Return with me to those glorious days of the 1960’s when we transitioned from folk music to folk rock. You will enjoy this book if you like a brutally honest account of the seedy side of sex, drugs, and rock and roll. John Phillips was driven, hugely talented, lucky, and a beast in terms of consumption. I read this book the first-time in 1986 and really enjoyed it. It reminded me at times of an old soldier telling war stories.
I had earlier read Michelle Phillips’ fluffy memoir, “California Dreamin’,” She had told us a Sunday School version of her marriage to John and the Mamas and Papas. I learned nothing-new from Michelle. I knew there must be more to the story of the Mamas and the Papas. Therefore, I sought out her ex-husband’s story. At more than two-and-a-half times the length, “Papa John” did not disappoint. It contained all the grimy details that Michelle chose to omit, and then some.
If you read the book you find yourself saying TMI, TMI, TMI (too much information) if you have little taste for very private information on drug use, personal sex life (he tells who, how, when, where, with almost XXX description of tryst, by tryst) for my taste. He tells not only of his private life but of a number of other celebrities as well. He admits everything from paying quarters for sex from a neighborhood girl when he was a young teen, to hookers and barmaids in Havana to explaining what it means to be “greasing on American Express”.
The story of the origins of the Mamas and the Papas including Cass getting hit on the head and it changing her pitch is included. The books later chapters deal with his and his daughter McKenzie Phillips heavy drug taking are in meticulous, mind-numbing, and often alarming detail. Perhaps putting it all down for the record was healing for John. Perhaps he was attempting to discourage others from going down the same path. At times, I felt like the priest in the confessional booth or the psychiatrist who was hearing it all. His descriptions were so nauseating that I quickly read them. It would make most swear-off or never go near drugs.

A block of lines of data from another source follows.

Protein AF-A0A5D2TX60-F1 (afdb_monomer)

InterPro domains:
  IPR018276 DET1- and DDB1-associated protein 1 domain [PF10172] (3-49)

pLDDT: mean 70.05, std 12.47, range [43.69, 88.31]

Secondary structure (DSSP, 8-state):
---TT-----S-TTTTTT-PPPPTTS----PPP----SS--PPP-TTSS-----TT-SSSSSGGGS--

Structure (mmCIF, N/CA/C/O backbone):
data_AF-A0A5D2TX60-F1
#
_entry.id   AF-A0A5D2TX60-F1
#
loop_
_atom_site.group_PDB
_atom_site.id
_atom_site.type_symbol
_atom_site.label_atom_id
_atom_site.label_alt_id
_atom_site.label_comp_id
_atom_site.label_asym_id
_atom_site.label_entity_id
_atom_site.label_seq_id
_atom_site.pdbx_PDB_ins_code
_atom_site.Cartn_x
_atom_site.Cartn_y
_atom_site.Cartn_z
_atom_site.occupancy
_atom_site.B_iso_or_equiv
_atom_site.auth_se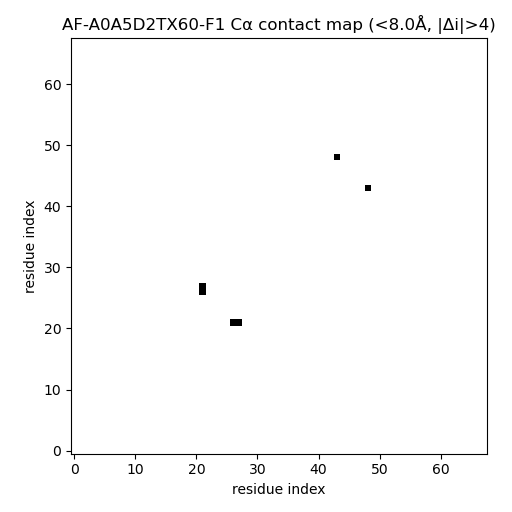q_id
_atom_site.auth_comp_id
_atom_site.auth_asym_id
_atom_site.auth_atom_id
_atom_site.pdbx_PDB_model_num
ATOM 1 N N . MET A 1 1 ? -22.119 22.113 16.895 1.00 54.00 1 MET A N 1
ATOM 2 C CA . MET A 1 1 ? -20.717 21.895 17.311 1.00 54.00 1 MET A CA 1
ATOM 3 C C . MET A 1 1 ? -20.024 21.098 16.217 1.00 54.00 1 MET A C 1
ATOM 5 O O . MET A 1 1 ? -20.411 19.958 16.002 1.00 54.00 1 MET A O 1
ATOM 9 N N . GLY A 1 2 ? -19.099 21.704 15.470 1.00 60.72 2 GLY A N 1
ATOM 10 C CA . GLY A 1 2 ? -18.267 20.988 14.493 1.00 60.72 2 GLY A CA 1
ATOM 11 C C . GLY A 1 2 ? -17.04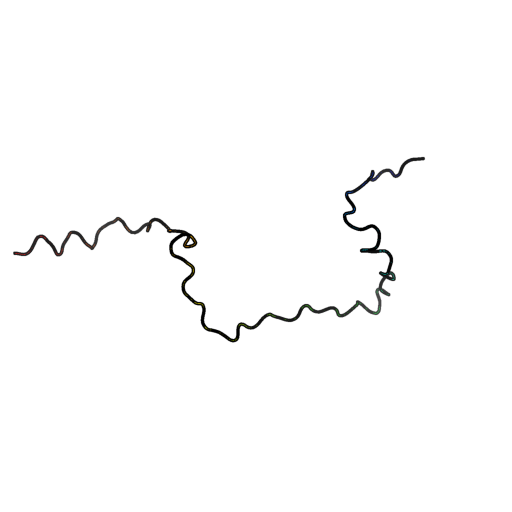4 20.373 15.177 1.00 60.72 2 GLY A C 1
ATOM 12 O O . GLY A 1 2 ? -16.546 20.941 16.147 1.00 60.72 2 GLY A O 1
ATOM 13 N N . SER A 1 3 ? -16.590 19.209 14.707 1.00 66.25 3 SER A N 1
ATOM 14 C CA . SER A 1 3 ? -15.376 18.546 15.204 1.00 66.25 3 SER A CA 1
ATOM 15 C C . SER A 1 3 ? -14.155 19.464 15.059 1.00 66.25 3 SER A C 1
ATOM 17 O O . SER A 1 3 ? -13.927 20.012 13.982 1.00 66.25 3 SER A O 1
ATOM 19 N N . MET A 1 4 ? -13.345 19.587 16.118 1.00 66.44 4 MET A N 1
ATOM 20 C CA . MET A 1 4 ? -12.098 20.376 16.139 1.00 66.44 4 MET A CA 1
ATOM 21 C C . MET A 1 4 ? -11.059 19.906 15.101 1.00 66.44 4 MET A C 1
ATOM 23 O O . MET A 1 4 ? -10.106 20.623 14.820 1.00 66.44 4 MET A O 1
ATOM 27 N N . LEU A 1 5 ? -11.239 18.706 14.535 1.00 73.81 5 LEU A N 1
ATOM 28 C CA . LEU A 1 5 ? -10.316 18.069 13.589 1.00 73.81 5 LEU A CA 1
ATOM 29 C C . LEU A 1 5 ? -10.755 18.180 12.115 1.00 73.81 5 LEU A C 1
ATOM 31 O O . LEU A 1 5 ? -10.062 17.672 11.238 1.00 73.81 5 LEU A O 1
ATOM 35 N N . GLY A 1 6 ? -11.872 18.862 11.829 1.00 71.75 6 GLY A N 1
ATOM 36 C CA . GLY A 1 6 ? -12.355 19.099 10.463 1.00 71.75 6 GLY A CA 1
ATOM 37 C C . GLY A 1 6 ? -12.785 17.838 9.691 1.00 71.75 6 GLY A C 1
ATOM 38 O O . GLY A 1 6 ? -12.739 16.714 10.191 1.00 71.75 6 GLY A O 1
ATOM 39 N N . ASN A 1 7 ? -13.236 18.039 8.447 1.00 75.81 7 ASN A N 1
ATOM 40 C CA . ASN A 1 7 ? -13.629 16.975 7.517 1.00 75.81 7 ASN A CA 1
ATOM 41 C C . ASN A 1 7 ? -12.392 16.401 6.806 1.00 75.81 7 ASN A C 1
ATOM 43 O O . ASN A 1 7 ? -12.086 16.786 5.677 1.00 75.81 7 ASN A O 1
ATOM 47 N N . LEU A 1 8 ? -11.678 15.487 7.463 1.00 82.69 8 LEU A N 1
ATOM 48 C CA . LEU A 1 8 ? -10.582 14.743 6.836 1.00 82.69 8 LEU A CA 1
ATOM 49 C C . LEU A 1 8 ? -11.066 14.000 5.577 1.00 82.69 8 LEU A C 1
ATOM 51 O O . LEU A 1 8 ? -12.206 13.520 5.548 1.00 82.69 8 LEU A O 1
ATOM 55 N N . PRO A 1 9 ? -10.219 13.882 4.540 1.00 83.25 9 PRO A N 1
ATOM 56 C CA . PRO A 1 9 ? -10.583 13.151 3.339 1.00 83.25 9 PRO A CA 1
ATOM 57 C C . PRO A 1 9 ? -10.864 11.687 3.689 1.00 83.25 9 PRO A C 1
ATOM 59 O O . PRO A 1 9 ? -10.037 11.002 4.289 1.00 83.25 9 PRO A O 1
ATOM 62 N N . SER A 1 10 ? -12.040 11.215 3.287 1.00 83.75 10 SER A N 1
ATOM 63 C CA . SER A 1 10 ? -12.444 9.817 3.378 1.00 83.75 10 SER A CA 1
ATOM 64 C C . SER A 1 10 ? -12.830 9.352 1.982 1.00 83.75 10 SER A C 1
ATOM 66 O O . SER A 1 10 ? -13.792 9.856 1.408 1.00 83.75 10 SER A O 1
ATOM 68 N N . PHE A 1 11 ? -12.039 8.441 1.415 1.00 84.00 11 PHE A N 1
ATOM 69 C CA . PHE A 1 11 ? -12.284 7.917 0.070 1.00 84.00 11 PHE A CA 1
ATOM 70 C C . PHE A 1 11 ? -13.449 6.918 0.053 1.00 84.00 11 PHE A C 1
ATOM 72 O O . PHE A 1 11 ? -14.271 6.937 -0.854 1.00 84.00 11 PHE A O 1
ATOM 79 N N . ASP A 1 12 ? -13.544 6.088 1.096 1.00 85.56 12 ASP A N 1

If pop music history is your thing, you won’t want to miss this unique slice of history of the son of a USMC career officer and Cherokee Indian mother. He is the father of Jeffrey Phillips, Mackenzie Phillips, Chynna Phillips (conceived during the Monterey International Pop Festival – the story of her conception is in the book), Tamerlane Phillips, and Bijou Phillips.
Also, after the book’s release John Phillips wrote the song “Kokomo” along with Scott McKenzie, Mike Love and Terry Melcher. Recorded by The Beach Boys in 1988, it became the biggest selling song of 1988. It is also the Beach Boys best-selling single and one of the best-selling songs of all time. It secured John Phillips financially for the rest of his life.